** ENTRIES PROVIDED follows **

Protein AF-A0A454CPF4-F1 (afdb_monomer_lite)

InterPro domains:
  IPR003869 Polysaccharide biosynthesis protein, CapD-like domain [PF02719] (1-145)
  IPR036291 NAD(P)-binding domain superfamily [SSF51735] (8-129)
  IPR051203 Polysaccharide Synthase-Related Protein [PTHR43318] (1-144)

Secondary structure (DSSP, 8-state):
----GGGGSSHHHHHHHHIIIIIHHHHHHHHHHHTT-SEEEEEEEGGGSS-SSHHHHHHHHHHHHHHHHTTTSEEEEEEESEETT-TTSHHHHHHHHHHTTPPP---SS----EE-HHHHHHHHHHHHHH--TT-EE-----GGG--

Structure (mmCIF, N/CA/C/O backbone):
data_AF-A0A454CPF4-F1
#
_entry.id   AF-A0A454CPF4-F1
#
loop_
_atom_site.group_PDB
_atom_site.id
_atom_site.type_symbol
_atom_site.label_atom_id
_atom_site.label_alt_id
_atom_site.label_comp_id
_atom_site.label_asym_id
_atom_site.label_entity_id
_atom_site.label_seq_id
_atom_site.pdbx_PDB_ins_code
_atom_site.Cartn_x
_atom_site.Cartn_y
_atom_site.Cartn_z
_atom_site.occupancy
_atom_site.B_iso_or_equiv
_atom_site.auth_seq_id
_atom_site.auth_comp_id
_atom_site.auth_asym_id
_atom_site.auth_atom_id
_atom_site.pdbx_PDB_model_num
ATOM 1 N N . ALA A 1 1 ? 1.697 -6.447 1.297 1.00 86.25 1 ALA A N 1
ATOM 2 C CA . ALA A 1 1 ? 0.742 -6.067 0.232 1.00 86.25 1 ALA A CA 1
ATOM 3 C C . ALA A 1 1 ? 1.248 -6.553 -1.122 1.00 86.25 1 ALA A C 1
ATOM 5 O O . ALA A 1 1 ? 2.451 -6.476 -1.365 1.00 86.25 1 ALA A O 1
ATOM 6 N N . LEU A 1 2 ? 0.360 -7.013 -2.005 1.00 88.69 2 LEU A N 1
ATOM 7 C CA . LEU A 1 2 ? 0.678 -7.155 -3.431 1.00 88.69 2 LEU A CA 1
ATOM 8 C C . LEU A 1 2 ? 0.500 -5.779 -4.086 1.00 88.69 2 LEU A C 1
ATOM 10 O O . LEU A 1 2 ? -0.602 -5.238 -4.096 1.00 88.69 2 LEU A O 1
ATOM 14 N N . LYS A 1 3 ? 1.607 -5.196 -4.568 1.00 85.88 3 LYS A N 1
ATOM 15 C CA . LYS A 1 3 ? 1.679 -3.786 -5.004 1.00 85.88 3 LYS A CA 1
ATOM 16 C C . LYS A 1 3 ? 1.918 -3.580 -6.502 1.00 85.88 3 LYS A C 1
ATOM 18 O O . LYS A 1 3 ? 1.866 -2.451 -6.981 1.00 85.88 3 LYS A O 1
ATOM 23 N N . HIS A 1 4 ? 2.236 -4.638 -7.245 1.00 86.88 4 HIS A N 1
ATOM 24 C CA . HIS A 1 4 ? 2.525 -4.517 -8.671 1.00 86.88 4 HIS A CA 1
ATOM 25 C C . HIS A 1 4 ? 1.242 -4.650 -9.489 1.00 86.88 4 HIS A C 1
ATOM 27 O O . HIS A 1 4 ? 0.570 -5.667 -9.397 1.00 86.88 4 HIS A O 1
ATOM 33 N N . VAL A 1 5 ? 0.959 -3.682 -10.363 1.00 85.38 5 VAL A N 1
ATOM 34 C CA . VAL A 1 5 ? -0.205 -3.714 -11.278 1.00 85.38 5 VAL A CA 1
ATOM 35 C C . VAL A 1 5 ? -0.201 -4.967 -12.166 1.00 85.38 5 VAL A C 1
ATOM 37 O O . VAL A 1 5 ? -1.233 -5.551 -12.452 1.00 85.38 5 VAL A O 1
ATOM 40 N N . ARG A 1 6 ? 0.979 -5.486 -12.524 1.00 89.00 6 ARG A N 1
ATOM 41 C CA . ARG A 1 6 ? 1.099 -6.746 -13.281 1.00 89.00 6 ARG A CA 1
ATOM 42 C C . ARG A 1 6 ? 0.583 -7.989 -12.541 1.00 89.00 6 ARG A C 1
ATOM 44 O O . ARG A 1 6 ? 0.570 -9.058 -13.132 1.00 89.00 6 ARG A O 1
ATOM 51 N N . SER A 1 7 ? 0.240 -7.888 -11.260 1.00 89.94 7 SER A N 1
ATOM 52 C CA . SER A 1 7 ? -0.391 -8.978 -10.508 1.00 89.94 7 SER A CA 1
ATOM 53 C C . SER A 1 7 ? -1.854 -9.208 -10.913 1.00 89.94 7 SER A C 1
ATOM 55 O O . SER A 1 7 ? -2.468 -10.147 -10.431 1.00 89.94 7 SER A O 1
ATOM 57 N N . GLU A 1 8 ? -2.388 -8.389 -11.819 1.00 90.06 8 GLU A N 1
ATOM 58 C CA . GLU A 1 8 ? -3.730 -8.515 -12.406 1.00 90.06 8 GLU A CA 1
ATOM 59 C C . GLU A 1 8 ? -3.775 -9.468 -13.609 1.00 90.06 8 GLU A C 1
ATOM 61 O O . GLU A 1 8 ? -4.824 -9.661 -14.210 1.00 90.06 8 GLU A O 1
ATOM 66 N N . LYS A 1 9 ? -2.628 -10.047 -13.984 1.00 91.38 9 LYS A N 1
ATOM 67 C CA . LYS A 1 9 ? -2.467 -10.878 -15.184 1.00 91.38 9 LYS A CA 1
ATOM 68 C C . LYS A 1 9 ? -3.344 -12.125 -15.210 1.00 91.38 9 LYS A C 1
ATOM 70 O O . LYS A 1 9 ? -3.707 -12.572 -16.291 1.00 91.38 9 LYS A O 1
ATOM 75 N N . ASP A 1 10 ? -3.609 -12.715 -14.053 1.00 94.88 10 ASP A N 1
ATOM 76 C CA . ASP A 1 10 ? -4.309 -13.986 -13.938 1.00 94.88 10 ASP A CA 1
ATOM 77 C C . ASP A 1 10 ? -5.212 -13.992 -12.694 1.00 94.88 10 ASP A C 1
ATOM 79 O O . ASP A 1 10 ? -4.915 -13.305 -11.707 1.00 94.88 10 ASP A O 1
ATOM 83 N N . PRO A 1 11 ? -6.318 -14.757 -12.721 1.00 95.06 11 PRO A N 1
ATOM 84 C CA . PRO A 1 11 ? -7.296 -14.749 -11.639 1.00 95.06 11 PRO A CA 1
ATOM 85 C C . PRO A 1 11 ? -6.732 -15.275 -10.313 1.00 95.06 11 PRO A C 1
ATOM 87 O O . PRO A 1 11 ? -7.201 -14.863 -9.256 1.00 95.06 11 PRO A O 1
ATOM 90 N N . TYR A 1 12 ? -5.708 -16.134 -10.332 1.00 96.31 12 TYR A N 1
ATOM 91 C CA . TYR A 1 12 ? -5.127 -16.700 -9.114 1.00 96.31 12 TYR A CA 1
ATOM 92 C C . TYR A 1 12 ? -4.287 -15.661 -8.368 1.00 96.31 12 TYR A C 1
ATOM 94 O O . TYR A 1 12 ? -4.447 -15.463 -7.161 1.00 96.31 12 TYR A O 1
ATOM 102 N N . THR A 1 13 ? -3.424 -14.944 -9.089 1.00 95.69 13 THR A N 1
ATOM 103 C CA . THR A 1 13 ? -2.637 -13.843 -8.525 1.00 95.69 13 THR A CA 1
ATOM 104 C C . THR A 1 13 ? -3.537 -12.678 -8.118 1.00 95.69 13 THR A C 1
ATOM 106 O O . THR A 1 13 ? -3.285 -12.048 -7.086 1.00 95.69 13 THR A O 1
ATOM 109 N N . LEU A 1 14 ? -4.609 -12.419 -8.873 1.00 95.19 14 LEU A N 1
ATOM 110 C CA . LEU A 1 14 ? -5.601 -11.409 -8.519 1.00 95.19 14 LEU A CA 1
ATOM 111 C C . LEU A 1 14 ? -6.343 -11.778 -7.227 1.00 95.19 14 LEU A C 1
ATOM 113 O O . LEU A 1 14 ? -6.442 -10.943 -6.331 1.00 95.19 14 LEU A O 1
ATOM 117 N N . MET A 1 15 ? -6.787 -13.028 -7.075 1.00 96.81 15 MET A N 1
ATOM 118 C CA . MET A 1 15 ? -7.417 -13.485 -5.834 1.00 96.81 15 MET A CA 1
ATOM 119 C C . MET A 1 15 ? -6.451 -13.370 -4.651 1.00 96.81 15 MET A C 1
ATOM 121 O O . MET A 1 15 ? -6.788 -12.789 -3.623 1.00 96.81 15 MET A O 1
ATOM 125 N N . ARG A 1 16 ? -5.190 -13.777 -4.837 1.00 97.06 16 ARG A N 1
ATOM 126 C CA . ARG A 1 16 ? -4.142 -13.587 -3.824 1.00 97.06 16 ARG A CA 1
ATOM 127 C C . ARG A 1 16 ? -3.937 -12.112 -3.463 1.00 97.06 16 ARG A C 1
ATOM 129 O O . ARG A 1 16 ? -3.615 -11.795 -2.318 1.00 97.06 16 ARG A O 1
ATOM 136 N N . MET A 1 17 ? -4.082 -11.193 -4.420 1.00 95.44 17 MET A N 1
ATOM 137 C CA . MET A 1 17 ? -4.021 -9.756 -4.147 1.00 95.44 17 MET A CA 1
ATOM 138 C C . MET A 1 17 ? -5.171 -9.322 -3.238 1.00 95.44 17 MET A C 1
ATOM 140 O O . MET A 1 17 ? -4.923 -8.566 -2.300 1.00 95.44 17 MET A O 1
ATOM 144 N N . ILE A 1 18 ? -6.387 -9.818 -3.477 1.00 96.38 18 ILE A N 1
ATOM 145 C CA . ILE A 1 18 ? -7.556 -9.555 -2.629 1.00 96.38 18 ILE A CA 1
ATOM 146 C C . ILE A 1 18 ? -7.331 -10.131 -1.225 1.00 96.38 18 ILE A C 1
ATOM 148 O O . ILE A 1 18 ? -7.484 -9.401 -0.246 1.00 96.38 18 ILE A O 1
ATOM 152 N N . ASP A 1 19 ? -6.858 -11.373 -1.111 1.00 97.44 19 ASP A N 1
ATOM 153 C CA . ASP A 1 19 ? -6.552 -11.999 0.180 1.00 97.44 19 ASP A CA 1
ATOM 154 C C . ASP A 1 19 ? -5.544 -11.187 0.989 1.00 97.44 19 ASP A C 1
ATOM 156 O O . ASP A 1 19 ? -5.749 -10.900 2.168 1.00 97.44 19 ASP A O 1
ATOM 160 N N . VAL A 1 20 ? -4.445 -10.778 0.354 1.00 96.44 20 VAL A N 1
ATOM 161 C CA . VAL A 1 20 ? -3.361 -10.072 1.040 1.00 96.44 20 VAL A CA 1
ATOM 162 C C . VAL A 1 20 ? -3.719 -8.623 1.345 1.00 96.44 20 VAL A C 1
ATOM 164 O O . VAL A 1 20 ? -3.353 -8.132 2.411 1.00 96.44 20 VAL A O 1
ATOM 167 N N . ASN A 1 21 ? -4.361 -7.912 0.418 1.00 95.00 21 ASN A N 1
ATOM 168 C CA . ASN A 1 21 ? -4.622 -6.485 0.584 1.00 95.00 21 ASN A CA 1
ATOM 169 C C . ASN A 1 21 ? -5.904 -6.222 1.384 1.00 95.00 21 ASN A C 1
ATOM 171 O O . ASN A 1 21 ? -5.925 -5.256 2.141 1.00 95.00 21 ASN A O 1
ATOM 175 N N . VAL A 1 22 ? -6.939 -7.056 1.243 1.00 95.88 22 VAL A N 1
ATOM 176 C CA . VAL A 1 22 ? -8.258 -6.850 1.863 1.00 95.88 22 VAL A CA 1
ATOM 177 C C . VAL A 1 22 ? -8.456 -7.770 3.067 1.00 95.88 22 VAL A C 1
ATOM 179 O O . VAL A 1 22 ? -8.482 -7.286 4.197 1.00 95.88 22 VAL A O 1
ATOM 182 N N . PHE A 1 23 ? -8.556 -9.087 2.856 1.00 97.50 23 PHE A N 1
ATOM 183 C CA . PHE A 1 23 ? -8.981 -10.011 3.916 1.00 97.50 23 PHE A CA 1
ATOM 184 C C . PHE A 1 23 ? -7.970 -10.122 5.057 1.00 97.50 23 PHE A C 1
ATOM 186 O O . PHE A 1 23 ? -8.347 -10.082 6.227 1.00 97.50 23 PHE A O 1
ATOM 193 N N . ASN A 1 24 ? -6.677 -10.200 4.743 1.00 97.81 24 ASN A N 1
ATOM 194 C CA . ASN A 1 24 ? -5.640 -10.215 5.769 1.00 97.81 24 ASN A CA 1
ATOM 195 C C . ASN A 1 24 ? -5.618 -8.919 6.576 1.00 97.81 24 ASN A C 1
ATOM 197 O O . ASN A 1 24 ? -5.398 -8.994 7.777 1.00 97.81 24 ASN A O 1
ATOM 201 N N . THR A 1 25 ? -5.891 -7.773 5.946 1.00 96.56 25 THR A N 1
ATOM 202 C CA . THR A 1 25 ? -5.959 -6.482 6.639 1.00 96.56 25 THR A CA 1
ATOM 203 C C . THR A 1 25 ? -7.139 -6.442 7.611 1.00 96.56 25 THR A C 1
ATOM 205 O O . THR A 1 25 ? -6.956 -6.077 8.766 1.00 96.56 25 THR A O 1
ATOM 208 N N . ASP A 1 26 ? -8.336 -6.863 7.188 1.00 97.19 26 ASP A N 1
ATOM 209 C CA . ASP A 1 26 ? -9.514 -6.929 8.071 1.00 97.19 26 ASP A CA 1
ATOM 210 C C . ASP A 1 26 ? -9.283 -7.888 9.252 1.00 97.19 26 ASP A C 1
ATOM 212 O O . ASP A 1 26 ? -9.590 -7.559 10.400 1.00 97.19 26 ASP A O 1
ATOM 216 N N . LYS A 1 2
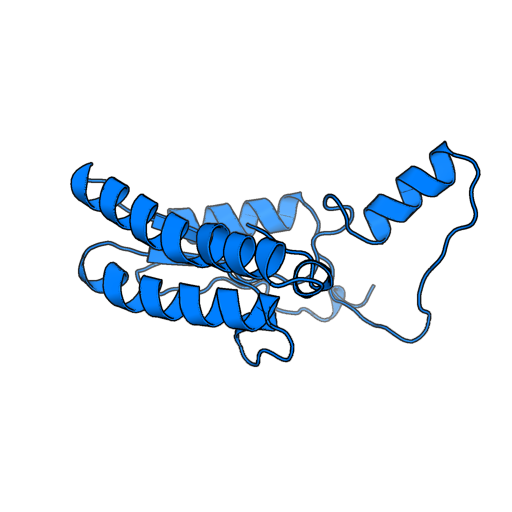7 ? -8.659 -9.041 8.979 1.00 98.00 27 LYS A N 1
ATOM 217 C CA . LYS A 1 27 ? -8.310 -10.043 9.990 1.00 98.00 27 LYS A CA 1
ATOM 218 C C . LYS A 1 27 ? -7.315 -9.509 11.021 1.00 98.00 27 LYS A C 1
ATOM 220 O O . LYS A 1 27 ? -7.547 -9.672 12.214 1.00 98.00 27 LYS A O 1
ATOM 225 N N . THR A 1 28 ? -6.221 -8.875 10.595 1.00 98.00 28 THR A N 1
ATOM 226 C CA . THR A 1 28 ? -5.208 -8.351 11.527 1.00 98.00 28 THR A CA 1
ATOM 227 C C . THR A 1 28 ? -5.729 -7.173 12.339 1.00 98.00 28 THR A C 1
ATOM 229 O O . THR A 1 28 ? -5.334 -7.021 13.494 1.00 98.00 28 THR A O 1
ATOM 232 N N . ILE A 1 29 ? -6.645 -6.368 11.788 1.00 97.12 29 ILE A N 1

** End of ENTRIES PROVIDED **
** ENTRIES PROVIDED follows **

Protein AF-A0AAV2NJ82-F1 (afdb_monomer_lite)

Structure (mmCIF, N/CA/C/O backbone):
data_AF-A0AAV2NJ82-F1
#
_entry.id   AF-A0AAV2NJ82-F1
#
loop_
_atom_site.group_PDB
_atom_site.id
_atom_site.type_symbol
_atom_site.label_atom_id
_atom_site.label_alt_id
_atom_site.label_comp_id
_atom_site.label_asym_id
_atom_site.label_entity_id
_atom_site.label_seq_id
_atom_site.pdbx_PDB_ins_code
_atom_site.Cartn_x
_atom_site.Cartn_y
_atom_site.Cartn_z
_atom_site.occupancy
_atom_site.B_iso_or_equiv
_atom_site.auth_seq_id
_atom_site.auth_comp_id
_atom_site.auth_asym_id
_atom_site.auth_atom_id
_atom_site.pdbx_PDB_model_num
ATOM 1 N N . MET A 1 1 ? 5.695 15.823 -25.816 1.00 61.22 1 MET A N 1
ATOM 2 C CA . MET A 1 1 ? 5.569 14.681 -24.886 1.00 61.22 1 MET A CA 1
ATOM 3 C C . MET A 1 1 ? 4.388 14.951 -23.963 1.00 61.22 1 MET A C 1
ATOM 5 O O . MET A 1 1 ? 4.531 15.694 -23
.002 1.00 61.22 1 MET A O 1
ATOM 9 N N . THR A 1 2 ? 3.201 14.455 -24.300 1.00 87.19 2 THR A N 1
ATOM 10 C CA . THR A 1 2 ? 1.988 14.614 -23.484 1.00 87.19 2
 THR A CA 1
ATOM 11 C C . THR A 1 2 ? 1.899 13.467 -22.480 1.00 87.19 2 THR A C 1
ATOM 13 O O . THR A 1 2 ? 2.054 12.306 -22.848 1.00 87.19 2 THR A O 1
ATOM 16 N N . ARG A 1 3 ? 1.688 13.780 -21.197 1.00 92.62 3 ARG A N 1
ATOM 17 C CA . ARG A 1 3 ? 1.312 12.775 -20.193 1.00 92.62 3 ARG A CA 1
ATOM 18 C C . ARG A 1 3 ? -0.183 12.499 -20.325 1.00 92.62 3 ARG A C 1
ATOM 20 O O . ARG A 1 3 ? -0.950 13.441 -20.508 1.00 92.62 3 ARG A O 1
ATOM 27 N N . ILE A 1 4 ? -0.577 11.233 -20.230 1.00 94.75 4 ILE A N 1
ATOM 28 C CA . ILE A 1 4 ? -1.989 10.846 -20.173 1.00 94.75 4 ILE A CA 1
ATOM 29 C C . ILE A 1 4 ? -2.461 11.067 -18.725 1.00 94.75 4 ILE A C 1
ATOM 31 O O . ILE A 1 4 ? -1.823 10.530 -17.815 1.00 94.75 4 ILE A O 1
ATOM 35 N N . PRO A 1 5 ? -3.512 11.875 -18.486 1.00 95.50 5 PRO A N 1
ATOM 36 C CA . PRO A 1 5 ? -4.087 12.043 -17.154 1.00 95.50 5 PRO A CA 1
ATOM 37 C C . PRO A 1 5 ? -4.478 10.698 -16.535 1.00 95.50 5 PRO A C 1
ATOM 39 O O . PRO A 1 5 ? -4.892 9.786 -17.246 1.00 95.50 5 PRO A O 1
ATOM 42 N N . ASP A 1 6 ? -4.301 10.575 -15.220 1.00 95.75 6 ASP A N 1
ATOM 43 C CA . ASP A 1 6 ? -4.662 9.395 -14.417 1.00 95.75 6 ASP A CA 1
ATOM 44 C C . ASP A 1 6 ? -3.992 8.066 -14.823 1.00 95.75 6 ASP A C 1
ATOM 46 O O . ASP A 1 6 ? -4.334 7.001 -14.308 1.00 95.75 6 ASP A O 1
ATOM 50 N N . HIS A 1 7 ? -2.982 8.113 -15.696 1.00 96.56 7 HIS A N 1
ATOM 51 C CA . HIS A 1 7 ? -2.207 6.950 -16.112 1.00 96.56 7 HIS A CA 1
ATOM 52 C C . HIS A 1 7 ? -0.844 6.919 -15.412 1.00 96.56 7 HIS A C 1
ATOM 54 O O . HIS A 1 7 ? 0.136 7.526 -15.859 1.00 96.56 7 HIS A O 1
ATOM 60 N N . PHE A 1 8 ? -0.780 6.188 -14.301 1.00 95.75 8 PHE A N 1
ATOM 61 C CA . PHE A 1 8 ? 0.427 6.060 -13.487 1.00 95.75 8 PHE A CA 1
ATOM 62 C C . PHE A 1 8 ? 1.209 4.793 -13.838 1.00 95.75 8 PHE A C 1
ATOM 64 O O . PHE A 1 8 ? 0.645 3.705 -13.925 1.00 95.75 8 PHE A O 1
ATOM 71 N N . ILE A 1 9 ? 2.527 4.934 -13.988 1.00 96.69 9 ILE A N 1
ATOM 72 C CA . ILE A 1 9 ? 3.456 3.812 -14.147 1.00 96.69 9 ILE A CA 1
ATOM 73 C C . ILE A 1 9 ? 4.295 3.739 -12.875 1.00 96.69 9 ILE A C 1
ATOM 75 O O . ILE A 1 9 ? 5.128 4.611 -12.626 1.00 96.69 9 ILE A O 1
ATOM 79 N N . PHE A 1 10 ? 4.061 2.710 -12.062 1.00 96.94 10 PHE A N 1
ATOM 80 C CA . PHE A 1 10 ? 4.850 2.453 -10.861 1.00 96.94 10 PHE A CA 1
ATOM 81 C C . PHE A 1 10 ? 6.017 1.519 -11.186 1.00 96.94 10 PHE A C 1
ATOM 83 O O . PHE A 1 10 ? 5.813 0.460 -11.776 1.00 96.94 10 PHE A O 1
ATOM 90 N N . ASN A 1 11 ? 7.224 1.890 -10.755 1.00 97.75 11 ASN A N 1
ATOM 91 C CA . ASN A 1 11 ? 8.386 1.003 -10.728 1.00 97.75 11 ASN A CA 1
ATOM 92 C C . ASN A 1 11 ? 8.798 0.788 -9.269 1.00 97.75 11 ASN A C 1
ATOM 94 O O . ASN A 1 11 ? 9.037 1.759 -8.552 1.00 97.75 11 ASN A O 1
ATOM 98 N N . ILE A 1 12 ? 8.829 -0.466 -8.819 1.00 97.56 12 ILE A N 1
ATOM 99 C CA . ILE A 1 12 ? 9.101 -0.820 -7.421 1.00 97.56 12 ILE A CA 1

** End of ENTRIES PROVIDED **

REQUIRED WORK
Your answer must be the lines above from the one containing "ATOM 84 C CA" to the one containing "ATOM 91 C CA . TYR", both included, restated word for word.

FINISHED EXERCISE
ATOM 84 C CA . PRO A 1 11 ? -7.296 -14.749 -11.639 1.00 95.06 11 PRO A CA 1
ATOM 85 C C . PRO A 1 11 ? -6.732 -15.275 -10.313 1.00 95.06 11 PRO A C 1
ATOM 87 O O . PRO A 1 11 ? -7.201 -14.863 -9.256 1.00 95.06 11 PRO A O 1
ATOM 90 N N . TYR A 1 12 ? -5.708 -16.134 -10.332 1.00 96.31 12 TYR A N 1
ATOM 91 C CA . TYR A 1 12 ? -5.127 -16.700 -9.114 1.00 96.31 12 TYR A CA 1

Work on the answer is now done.